Removing the exception in the rape law that exempts forceful sexual intercourse by a man with his wife, will uphold the bodily integrity of women, Senior Advocate Rebecca John submitted to the Delhi High Court on Thursday, Live Law reported.

The Delhi High Court has been hearing on a daily basis, a batch of petitions seeking to quash the exemption for married men. Exception 2 to Section 375 of the Indian Penal Code, which defines rape, states that forcible sexual intercourse by a man with his wife is not rape, unless the wife is below 15 years of age.

John is one of the amici curiae – friends of the court – who have been appointed to assist the court with the matter.

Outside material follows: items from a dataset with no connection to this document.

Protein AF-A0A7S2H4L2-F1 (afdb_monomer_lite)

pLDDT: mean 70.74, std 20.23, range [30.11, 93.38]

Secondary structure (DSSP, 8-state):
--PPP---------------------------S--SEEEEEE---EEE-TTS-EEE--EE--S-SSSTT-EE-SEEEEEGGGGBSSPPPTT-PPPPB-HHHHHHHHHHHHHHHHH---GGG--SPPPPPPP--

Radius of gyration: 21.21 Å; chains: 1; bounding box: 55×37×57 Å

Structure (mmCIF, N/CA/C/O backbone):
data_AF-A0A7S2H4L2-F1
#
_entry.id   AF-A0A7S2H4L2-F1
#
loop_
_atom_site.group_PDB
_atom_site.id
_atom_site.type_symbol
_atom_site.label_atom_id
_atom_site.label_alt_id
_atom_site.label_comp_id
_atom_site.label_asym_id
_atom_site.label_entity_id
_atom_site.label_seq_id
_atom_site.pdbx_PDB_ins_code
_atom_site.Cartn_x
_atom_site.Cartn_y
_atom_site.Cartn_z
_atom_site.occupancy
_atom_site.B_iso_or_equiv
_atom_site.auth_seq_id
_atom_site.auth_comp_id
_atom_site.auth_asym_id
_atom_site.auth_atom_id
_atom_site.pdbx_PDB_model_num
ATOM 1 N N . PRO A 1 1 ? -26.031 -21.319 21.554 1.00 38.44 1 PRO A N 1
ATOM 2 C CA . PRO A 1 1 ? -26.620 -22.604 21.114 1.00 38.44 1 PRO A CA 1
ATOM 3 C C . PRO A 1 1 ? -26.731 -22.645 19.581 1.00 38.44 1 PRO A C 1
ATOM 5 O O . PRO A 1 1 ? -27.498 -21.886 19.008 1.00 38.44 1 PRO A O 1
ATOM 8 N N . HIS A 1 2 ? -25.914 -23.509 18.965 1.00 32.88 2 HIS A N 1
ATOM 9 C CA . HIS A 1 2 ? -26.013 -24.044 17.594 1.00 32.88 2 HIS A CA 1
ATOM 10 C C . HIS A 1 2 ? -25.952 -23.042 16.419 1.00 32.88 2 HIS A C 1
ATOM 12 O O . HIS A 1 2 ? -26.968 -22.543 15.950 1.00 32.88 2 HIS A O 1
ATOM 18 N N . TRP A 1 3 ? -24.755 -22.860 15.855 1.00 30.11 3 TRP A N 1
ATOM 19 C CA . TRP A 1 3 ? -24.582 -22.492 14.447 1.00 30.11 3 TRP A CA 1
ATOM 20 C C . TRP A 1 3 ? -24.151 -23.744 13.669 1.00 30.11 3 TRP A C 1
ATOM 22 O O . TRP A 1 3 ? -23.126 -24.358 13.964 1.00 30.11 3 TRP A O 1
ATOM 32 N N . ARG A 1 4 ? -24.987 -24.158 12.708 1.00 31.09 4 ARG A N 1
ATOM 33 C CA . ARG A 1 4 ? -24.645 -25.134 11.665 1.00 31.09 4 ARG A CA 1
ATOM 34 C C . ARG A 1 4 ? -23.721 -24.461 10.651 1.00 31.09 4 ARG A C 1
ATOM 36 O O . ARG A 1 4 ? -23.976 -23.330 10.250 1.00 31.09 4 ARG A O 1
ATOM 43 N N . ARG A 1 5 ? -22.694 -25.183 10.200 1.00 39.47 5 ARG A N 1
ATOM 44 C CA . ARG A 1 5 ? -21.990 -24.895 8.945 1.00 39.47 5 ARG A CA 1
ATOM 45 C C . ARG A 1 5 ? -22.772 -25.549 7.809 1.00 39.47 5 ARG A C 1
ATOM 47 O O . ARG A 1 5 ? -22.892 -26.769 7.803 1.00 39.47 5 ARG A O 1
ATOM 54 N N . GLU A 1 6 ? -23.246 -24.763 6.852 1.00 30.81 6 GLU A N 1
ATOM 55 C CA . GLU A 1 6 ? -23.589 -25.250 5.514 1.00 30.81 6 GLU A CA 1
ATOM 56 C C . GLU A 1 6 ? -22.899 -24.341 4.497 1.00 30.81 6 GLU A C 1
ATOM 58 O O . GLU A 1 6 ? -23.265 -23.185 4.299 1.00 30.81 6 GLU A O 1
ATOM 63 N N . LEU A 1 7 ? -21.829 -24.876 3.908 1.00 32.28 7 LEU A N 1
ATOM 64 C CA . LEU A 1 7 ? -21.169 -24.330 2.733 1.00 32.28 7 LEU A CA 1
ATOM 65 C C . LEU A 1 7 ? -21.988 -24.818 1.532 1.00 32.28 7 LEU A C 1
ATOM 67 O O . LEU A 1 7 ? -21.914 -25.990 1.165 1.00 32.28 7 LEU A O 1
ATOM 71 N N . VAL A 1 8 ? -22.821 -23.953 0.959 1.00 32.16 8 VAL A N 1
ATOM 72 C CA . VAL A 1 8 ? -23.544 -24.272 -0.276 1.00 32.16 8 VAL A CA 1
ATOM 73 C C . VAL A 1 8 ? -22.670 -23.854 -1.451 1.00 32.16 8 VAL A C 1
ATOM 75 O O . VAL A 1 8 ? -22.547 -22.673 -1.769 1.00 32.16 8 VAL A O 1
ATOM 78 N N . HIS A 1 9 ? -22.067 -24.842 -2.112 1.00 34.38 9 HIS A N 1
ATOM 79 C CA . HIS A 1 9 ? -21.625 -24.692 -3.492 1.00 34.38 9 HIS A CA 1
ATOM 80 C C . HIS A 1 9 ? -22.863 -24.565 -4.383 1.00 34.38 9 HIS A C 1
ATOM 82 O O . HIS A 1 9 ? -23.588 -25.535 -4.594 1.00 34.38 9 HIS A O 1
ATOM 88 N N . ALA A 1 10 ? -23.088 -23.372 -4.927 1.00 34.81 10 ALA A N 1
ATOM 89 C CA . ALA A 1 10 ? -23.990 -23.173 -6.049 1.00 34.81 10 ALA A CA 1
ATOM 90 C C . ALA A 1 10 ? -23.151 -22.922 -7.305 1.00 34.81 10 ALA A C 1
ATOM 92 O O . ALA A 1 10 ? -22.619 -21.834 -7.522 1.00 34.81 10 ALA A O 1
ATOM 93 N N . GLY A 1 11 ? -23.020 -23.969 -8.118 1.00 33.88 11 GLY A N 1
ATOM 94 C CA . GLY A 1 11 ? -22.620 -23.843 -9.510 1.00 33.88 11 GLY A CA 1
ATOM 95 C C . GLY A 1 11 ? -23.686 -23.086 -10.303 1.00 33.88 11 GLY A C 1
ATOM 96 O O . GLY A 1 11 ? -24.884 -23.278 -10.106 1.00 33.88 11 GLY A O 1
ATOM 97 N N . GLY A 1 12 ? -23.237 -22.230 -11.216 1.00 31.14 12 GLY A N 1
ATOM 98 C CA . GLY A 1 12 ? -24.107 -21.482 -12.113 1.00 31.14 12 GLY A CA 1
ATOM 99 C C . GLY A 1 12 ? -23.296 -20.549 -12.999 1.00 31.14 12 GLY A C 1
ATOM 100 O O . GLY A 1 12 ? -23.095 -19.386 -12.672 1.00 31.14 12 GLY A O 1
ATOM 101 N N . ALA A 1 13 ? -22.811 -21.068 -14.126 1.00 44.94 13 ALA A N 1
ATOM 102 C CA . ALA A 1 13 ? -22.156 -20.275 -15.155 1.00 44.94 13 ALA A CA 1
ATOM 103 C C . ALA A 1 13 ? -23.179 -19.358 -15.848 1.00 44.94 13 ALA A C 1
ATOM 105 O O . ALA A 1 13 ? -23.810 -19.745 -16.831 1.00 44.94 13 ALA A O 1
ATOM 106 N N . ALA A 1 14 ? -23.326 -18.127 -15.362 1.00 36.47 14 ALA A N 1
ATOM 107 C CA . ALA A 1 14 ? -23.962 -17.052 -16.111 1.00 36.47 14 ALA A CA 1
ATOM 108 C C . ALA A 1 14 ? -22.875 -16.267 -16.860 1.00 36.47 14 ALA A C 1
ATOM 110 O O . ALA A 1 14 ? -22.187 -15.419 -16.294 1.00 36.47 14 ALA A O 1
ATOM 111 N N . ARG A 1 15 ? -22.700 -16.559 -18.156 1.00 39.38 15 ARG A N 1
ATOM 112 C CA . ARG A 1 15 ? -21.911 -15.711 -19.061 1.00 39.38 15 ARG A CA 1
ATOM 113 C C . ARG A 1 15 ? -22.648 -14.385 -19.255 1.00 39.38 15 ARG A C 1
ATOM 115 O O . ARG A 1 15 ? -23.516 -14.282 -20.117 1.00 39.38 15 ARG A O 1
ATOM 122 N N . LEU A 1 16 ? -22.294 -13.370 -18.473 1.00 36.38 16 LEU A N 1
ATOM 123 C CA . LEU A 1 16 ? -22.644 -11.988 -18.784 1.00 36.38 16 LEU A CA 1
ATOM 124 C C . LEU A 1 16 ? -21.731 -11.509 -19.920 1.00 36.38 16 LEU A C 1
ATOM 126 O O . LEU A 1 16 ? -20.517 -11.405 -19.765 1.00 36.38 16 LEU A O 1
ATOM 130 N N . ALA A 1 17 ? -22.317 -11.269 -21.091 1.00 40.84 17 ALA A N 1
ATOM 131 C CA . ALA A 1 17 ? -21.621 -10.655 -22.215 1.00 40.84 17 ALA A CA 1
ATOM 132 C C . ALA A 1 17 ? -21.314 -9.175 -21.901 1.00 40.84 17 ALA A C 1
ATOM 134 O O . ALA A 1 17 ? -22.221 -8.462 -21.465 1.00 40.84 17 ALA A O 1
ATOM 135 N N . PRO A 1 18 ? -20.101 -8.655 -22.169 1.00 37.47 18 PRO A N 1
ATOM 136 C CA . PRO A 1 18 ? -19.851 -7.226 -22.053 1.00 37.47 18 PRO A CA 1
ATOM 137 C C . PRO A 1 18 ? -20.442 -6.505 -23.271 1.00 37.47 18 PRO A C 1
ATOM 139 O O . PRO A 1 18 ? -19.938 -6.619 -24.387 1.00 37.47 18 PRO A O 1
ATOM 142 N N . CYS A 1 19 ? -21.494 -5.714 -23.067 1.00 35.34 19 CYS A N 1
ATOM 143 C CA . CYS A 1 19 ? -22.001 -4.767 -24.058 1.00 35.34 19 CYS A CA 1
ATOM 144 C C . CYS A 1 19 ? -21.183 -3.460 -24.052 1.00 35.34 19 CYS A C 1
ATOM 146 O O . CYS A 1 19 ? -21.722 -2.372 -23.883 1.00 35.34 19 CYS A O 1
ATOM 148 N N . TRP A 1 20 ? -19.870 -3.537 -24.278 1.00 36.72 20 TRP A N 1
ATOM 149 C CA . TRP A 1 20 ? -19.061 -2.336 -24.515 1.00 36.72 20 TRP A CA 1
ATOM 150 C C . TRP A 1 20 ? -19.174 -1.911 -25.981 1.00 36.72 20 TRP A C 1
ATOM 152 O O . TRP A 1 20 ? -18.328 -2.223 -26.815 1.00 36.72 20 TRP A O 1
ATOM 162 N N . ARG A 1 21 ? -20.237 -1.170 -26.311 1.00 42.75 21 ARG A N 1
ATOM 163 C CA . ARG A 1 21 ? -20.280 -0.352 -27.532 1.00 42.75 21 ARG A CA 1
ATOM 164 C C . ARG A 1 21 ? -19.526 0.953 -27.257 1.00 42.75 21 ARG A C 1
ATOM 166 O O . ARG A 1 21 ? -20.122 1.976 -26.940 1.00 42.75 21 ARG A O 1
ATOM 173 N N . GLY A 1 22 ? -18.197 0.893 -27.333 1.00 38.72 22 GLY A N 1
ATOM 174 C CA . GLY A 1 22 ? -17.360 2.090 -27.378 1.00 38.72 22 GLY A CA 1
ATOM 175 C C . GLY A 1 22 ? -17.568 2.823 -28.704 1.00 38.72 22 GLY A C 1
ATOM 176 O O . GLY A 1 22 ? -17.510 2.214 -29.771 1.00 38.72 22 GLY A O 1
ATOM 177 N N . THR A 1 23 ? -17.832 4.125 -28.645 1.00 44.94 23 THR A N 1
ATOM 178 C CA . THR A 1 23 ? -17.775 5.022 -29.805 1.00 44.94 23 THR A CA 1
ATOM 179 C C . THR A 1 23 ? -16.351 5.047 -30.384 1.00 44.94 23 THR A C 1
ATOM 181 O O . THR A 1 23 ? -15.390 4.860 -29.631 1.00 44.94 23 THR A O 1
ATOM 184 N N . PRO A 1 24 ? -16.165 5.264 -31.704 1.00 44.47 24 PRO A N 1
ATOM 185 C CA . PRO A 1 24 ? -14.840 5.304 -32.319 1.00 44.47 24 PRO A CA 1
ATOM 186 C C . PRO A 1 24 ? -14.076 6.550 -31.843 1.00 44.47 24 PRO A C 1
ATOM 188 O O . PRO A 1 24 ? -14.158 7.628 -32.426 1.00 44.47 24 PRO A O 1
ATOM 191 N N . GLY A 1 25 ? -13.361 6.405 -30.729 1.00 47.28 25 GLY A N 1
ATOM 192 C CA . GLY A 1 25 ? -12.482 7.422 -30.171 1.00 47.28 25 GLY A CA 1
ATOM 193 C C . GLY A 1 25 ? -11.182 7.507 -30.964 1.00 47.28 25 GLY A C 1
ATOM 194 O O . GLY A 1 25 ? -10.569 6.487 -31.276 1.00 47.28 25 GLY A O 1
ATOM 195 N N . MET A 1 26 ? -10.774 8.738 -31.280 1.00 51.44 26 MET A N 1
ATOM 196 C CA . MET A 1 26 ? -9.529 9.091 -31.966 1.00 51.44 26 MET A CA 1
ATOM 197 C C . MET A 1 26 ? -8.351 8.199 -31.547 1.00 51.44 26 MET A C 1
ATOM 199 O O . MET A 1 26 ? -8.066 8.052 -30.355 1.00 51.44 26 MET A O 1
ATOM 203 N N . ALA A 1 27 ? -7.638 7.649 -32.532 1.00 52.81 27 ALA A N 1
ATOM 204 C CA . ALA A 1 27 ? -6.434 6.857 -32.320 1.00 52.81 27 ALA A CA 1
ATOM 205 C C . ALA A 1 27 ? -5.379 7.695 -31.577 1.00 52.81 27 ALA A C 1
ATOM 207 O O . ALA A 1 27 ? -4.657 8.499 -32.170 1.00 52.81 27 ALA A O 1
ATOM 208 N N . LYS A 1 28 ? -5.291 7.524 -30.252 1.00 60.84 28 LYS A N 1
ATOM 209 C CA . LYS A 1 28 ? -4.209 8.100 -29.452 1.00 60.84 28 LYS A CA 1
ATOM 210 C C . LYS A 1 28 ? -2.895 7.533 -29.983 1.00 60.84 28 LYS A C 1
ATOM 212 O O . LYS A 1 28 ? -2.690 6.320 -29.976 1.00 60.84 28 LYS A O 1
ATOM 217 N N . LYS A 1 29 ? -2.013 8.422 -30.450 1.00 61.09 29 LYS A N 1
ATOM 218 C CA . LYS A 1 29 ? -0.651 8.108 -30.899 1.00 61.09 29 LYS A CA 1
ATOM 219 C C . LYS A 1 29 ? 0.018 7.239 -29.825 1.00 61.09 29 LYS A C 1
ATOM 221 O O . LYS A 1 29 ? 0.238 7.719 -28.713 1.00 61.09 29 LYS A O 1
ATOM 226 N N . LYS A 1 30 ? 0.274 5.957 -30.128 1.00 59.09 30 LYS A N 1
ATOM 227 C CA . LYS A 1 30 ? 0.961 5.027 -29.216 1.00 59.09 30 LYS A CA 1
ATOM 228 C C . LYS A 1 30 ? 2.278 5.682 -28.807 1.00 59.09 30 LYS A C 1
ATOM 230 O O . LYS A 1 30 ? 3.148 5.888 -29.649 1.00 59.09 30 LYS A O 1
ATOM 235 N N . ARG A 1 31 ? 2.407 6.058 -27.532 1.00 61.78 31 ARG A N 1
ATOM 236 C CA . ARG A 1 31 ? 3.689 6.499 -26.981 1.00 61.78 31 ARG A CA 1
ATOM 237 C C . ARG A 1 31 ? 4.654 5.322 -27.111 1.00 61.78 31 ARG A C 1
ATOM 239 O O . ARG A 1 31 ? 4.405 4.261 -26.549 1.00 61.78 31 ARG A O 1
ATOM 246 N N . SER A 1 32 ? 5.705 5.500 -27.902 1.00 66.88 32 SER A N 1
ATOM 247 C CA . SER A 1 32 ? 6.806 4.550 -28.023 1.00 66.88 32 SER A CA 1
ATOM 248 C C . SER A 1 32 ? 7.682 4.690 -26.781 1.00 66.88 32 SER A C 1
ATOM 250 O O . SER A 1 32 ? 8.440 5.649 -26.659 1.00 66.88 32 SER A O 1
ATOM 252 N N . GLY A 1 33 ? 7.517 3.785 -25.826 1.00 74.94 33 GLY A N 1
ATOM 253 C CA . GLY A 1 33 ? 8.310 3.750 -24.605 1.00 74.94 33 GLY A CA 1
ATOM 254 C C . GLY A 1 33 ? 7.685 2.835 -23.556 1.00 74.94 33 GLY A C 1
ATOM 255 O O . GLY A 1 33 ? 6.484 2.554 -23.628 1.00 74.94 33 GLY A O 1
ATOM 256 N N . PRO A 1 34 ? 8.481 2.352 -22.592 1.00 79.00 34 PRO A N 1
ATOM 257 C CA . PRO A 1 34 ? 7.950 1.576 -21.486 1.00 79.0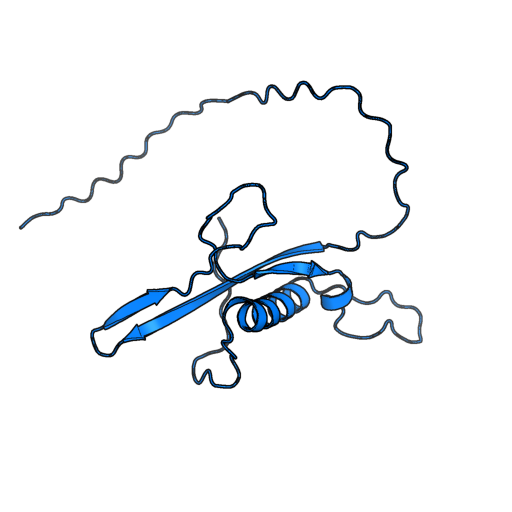0 34 PRO A CA 1
ATOM 258 C C . PRO A 1 34 ? 6.957 2.428 -20.674 1.00 79.00 34 PRO A C 1
ATOM 260 O O . PRO A 1 34 ? 7.159 3.638 -20.523 1.00 79.00 34 PRO A O 1
ATOM 263 N N . PRO A 1 35 ? 5.865 1.836 -20.158 1.00 85.38 35 PRO A N 1
ATOM 264 C CA . PRO A 1 35 ? 4.870 2.585 -19.404 1.00 85.38 35 PRO A CA 1
ATOM 265 C C . PRO A 1 35 ? 5.484 3.145 -18.117 1.00 85.38 35 PRO A C 1
ATOM 267 O O . PRO A 1 35 ? 6.291 2.475 -17.466 1.00 85.38 35 PRO A O 1
ATOM 270 N N . LYS A 1 36 ? 5.079 4.370 -17.753 1.00 88.88 36 LYS A N 1
ATOM 271 C CA . LYS A 1 36 ? 5.478 5.020 -16.492 1.00 88.88 36 LYS A CA 1
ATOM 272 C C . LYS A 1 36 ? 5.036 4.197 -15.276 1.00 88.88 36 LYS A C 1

“If the exemption goes, all that the court is doing is upholding the bodily integrity of a woman and putting people to notice,” she told the court on Thursday, according to Bar and Bench. “...A refusal, non-consent and a no of your marital partner must be respected, and that is the reason why this requires a serious judicial intervention.”

She also argued that sexual intercourse by a husband should be viewed as an “instrument of oppression” against his wife. In defence of her argument, the lawyer cited the 2017 judgement, in which the Supreme Court had held that privacy was a citizen’s fundamental right. John said that sexual intercourse should be viewed in the light of this judgement.

John espoused that if sexual or conjugal expectations are not met in a married relationship, there are remedies under civil laws to resolve the matter. However, if the expectation is related to a physical act based on coercion, it must be made an offence, John argued.

“Can a court permit a husband who suffers from say venereal disease to have sexual relations with his wife without her consent?” the lawyer asked the judges. “Can the husband still claim the exception? Assume the wife is suffering from ill-health and that doesn’t permit her to engage in sexual relations or might have detrimental effect to her health. Can it still be said that it is not rape?”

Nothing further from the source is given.